● Assignment
Among the lines below, the one containing "ATOM 171 C C" opens the range and the one containing "ATOM 209 C CA" closes it. Print that range exactly, without the pictures.

● Extracted entries
--*--
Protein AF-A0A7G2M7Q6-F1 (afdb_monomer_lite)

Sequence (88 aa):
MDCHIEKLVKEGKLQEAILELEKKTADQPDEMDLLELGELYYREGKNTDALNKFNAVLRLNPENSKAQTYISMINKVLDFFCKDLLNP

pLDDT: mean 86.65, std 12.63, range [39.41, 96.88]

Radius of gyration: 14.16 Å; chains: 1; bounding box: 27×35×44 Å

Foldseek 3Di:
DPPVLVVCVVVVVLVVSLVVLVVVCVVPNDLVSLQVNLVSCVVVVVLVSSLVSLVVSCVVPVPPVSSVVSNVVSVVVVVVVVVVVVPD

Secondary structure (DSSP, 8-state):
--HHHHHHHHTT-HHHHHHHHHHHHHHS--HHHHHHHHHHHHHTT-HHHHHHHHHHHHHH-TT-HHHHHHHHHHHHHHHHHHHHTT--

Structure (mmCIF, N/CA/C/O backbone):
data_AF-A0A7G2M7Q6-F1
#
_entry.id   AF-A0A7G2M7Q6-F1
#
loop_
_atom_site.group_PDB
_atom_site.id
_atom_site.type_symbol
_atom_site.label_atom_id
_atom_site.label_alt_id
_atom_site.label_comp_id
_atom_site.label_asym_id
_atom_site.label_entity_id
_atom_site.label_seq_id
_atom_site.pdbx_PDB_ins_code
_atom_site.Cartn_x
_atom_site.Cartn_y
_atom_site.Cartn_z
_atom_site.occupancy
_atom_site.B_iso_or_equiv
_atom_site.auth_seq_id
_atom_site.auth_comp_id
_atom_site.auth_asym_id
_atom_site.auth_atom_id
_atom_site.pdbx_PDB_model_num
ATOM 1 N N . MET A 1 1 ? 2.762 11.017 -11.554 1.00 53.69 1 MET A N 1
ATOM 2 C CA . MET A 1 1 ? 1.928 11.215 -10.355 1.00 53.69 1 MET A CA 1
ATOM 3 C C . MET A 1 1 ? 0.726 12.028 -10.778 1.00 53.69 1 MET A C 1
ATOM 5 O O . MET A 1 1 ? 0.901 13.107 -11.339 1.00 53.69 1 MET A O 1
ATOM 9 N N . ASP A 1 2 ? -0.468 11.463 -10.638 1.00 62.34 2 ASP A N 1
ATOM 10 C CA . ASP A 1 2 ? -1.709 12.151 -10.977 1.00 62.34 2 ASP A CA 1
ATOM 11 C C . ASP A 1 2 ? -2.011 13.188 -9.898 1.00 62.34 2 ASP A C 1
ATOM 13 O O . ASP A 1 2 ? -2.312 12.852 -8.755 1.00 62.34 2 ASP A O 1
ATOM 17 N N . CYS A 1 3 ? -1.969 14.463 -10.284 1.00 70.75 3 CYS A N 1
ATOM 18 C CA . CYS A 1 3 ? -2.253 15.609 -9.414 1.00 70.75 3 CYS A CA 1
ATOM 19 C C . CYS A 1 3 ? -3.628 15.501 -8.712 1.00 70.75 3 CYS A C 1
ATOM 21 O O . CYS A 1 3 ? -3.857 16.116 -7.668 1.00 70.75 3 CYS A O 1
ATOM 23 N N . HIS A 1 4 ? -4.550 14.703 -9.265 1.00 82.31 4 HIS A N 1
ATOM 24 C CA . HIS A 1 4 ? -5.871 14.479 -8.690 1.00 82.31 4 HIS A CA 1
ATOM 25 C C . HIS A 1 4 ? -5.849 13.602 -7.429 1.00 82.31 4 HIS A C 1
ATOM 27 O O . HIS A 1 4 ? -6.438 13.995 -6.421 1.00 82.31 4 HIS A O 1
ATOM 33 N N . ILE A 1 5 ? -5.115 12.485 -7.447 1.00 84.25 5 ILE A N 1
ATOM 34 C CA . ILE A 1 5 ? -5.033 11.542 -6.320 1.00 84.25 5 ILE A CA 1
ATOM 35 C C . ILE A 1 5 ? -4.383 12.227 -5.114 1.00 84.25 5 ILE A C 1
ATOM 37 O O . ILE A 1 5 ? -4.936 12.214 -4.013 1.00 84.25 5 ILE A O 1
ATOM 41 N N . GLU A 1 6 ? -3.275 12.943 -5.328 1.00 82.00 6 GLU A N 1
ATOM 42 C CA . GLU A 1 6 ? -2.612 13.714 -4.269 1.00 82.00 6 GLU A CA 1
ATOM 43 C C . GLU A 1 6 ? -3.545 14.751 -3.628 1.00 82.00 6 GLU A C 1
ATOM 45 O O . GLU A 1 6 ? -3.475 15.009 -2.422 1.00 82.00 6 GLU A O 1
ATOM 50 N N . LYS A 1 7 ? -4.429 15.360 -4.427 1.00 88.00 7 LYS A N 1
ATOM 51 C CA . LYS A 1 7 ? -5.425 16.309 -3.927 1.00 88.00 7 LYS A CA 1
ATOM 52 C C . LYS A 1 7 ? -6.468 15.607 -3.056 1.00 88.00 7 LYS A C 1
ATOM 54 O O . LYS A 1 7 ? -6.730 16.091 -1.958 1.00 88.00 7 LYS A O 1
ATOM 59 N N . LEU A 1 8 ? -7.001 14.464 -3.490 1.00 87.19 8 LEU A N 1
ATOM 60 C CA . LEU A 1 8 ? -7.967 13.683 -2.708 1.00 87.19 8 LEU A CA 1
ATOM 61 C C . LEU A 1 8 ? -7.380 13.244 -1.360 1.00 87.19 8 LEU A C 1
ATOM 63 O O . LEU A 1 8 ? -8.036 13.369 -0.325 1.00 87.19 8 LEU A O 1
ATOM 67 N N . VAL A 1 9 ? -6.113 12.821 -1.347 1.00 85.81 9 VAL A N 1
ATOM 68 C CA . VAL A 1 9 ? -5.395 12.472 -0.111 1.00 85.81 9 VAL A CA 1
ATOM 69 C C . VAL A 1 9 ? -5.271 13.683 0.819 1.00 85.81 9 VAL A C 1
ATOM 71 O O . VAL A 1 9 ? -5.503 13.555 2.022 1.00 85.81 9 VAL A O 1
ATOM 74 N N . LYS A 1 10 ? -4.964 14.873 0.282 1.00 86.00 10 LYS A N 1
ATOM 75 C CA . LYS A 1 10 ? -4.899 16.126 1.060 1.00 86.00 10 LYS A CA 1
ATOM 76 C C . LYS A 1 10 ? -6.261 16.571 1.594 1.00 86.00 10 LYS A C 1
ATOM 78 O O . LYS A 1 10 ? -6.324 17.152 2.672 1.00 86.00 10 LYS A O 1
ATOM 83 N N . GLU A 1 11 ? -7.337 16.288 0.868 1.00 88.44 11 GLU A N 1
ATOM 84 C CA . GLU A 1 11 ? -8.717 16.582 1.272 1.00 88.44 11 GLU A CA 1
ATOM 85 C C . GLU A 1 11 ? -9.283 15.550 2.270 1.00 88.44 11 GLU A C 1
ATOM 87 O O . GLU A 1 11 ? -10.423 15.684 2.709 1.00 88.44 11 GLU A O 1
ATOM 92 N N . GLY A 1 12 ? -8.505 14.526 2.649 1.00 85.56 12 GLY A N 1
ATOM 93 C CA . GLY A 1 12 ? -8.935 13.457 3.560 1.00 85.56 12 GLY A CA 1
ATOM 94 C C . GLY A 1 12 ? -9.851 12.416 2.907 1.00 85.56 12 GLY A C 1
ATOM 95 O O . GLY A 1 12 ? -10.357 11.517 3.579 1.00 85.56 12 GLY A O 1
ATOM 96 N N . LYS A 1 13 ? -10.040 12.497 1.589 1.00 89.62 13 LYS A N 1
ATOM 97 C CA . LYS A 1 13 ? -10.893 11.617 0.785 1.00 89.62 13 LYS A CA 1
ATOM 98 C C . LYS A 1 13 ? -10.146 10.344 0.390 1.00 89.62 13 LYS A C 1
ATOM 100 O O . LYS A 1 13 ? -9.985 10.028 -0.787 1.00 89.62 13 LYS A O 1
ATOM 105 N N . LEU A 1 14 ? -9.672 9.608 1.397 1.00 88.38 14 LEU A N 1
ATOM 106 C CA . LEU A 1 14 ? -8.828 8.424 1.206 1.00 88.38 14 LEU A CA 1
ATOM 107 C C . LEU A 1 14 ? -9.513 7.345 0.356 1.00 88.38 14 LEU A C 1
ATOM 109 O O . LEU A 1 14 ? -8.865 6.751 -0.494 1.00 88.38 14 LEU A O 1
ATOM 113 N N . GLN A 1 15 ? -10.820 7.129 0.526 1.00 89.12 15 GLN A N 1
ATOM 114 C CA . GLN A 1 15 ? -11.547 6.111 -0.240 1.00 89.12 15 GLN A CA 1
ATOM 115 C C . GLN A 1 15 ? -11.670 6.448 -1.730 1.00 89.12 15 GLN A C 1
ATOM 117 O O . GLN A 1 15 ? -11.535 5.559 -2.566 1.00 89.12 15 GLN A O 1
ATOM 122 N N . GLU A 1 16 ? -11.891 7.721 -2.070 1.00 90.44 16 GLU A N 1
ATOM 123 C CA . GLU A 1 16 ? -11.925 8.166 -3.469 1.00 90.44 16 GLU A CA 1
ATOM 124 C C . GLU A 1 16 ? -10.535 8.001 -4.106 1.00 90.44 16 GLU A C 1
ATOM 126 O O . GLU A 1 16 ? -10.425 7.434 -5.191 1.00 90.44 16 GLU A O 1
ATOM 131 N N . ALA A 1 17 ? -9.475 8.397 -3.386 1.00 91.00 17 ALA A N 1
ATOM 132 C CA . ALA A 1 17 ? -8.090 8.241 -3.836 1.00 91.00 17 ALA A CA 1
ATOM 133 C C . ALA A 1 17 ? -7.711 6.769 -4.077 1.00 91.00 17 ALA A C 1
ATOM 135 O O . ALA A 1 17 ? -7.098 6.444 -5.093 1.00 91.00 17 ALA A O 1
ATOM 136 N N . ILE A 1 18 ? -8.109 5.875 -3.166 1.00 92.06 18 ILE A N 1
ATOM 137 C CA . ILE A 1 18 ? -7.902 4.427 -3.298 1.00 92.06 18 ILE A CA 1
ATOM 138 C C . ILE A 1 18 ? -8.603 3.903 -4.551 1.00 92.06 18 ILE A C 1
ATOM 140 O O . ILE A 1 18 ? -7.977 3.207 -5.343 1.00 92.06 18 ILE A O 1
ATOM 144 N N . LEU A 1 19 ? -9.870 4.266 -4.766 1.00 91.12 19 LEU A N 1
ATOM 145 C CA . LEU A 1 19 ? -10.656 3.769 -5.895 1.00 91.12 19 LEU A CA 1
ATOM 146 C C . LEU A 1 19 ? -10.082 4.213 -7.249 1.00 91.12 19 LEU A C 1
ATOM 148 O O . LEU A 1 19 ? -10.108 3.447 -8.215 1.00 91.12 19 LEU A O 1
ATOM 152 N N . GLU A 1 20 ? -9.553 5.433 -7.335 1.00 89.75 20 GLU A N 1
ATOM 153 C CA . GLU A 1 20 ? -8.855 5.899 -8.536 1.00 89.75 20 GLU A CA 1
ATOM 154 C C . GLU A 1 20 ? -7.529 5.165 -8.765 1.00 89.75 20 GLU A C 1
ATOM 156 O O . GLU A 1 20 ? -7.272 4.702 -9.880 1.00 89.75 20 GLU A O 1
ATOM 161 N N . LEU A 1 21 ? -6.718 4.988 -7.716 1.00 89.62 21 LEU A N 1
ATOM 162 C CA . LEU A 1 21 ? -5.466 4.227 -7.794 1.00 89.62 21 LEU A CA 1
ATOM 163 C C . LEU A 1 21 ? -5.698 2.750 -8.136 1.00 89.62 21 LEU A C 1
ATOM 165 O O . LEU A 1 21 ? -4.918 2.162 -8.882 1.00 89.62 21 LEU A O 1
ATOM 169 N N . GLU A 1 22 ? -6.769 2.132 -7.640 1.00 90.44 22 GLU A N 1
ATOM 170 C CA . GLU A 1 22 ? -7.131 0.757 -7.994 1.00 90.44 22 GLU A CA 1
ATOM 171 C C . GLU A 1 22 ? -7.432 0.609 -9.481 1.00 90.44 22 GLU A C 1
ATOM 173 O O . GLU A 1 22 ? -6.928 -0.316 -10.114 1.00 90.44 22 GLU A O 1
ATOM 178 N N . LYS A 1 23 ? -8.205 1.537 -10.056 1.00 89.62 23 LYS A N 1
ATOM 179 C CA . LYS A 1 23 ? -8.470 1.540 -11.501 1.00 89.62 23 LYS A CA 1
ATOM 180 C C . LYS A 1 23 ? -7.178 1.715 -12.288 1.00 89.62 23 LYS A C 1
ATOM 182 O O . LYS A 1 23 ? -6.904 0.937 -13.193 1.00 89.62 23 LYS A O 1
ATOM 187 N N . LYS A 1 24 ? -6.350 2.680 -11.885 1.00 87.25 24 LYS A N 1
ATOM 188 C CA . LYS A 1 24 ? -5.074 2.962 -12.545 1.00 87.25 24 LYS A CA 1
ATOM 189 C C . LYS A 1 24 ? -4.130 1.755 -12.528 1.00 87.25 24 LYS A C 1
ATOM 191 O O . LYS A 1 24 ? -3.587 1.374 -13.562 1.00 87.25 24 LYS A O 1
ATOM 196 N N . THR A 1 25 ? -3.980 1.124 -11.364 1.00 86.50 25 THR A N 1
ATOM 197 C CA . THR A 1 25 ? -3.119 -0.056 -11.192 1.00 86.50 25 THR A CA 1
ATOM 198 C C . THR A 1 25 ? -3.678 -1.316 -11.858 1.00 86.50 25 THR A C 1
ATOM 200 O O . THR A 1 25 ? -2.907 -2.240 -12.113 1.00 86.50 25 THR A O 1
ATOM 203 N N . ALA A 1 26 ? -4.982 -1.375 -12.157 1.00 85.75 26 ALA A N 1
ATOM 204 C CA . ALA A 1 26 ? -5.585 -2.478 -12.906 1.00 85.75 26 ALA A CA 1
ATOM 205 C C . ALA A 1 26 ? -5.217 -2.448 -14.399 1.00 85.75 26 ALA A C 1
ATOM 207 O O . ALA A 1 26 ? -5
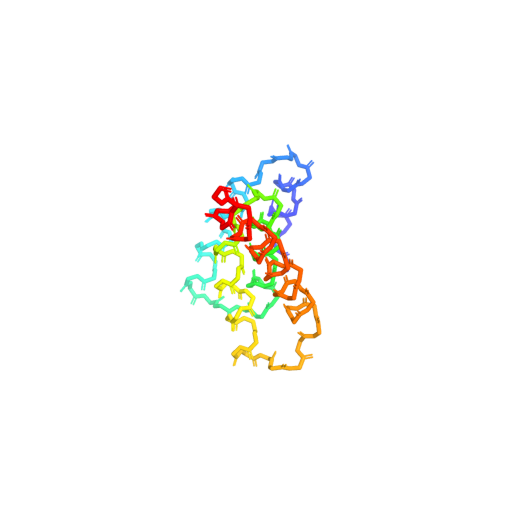.010 -3.508 -14.987 1.00 85.75 26 ALA A O 1
ATOM 208 N N . ASP A 1 27 ? -5.107 -1.257 -14.994 1.00 82.56 27 ASP A N 1
ATOM 209 C CA . ASP A 1 27 ? -4.694 -1.089 -16.391 1.00 82.56 27 ASP A CA 1
ATOM 210 C C . ASP A 1 27 ? -3.171 -1.201 -16.554 1.00 82.56 27 ASP A C 1
ATOM 212 
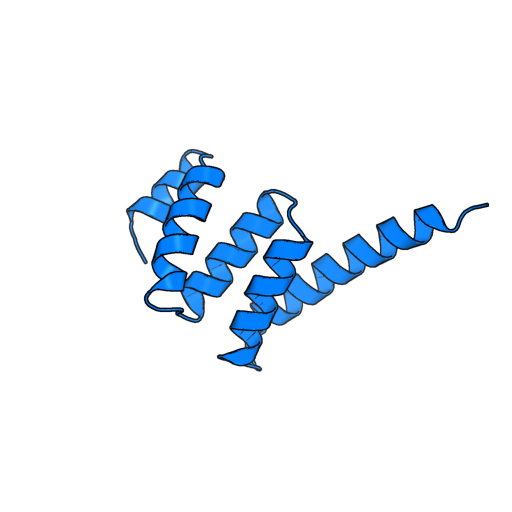O O . ASP A 1 27 ? -2.679 -1.971 -17.383 1.00 82.56 27 ASP A O 1
ATOM 216 N N . GLN A 1 28 ? -2.411 -0.442 -15.757 1.00 80.00 28 GLN A N 1
ATOM 217 C CA . GLN A 1 28 ? -0.947 -0.448 -15.776 1.00 80.00 28 GLN A CA 1
ATOM 218 C C . GLN A 1 28 ? -0.394 -0.388 -14.347 1.00 80.00 28 GLN A C 1
ATOM 220 O O . GLN A 1 28 ? -0.296 0.694 -13.764 1.00 80.00 28 GLN A O 1
ATOM 225 N N . PRO A 1 29 ? -0.023 -1.538 -13.758 1.00 81.56 29 PRO A N 1
ATOM 226 C CA . PRO A 1 29 ? 0.562 -1.563 -12.428 1.00 81.56 29 PRO A CA 1
ATOM 227 C C . PRO A 1 29 ? 2.003 -1.043 -12.469 1.00 81.56 29 PRO A C 1
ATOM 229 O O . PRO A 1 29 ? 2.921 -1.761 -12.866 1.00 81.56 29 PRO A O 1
--*--
● Solution to the exercise
ATOM 171 C C . GLU A 1 22 ? -7.432 0.609 -9.481 1.00 90.44 22 GLU A C 1
ATOM 173 O O . GLU A 1 22 ? -6.928 -0.316 -10.114 1.00 90.44 22 GLU A O 1
ATOM 178 N N . LYS A 1 23 ? -8.205 1.537 -10.056 1.00 89.62 23 LYS A N 1
ATOM 179 C CA . LYS A 1 23 ? -8.470 1.540 -11.501 1.00 89.62 23 LYS A CA 1
ATOM 180 C C . LYS A 1 23 ? -7.178 1.715 -12.288 1.00 89.62 23 LYS A C 1
ATOM 182 O O . LYS A 1 23 ? -6.904 0.937 -13.193 1.00 89.62 23 LYS A O 1
ATOM 187 N N . LYS A 1 24 ? -6.350 2.680 -11.885 1.00 87.25 24 LYS A N 1
ATOM 188 C CA . LYS A 1 24 ? -5.074 2.962 -12.545 1.00 87.25 24 LYS A CA 1
ATOM 189 C C . LYS A 1 24 ? -4.130 1.755 -12.528 1.00 87.25 24 LYS A C 1
ATOM 191 O O . LYS A 1 24 ? -3.587 1.374 -13.562 1.00 87.25 24 LYS A O 1
ATOM 196 N N . THR A 1 25 ? -3.980 1.124 -11.364 1.00 86.50 25 THR A N 1
ATOM 197 C CA . THR A 1 25 ? -3.119 -0.056 -11.192 1.00 86.50 25 THR A CA 1
ATOM 198 C C . THR A 1 25 ? -3.678 -1.316 -11.858 1.00 86.50 25 THR A C 1
ATOM 200 O O . THR A 1 25 ? -2.907 -2.240 -12.113 1.00 86.50 25 THR A O 1
ATOM 203 N N . ALA A 1 26 ? -4.982 -1.375 -12.157 1.00 85.75 26 ALA A N 1
ATOM 204 C CA . ALA A 1 26 ? -5.585 -2.478 -12.906 1.00 85.75 26 ALA A CA 1
ATOM 205 C C . ALA A 1 26 ? -5.217 -2.448 -14.399 1.00 85.75 26 ALA A C 1
ATOM 207 O O . ALA A 1 26 ? -5
.010 -3.508 -14.987 1.00 85.75 26 ALA A O 1
ATOM 208 N N . ASP A 1 27 ? -5.107 -1.257 -14.994 1.00 82.56 27 ASP A N 1
ATOM 209 C CA . ASP A 1 27 ? -4.694 -1.089 -16.391 1.00 82.56 27 ASP A CA 1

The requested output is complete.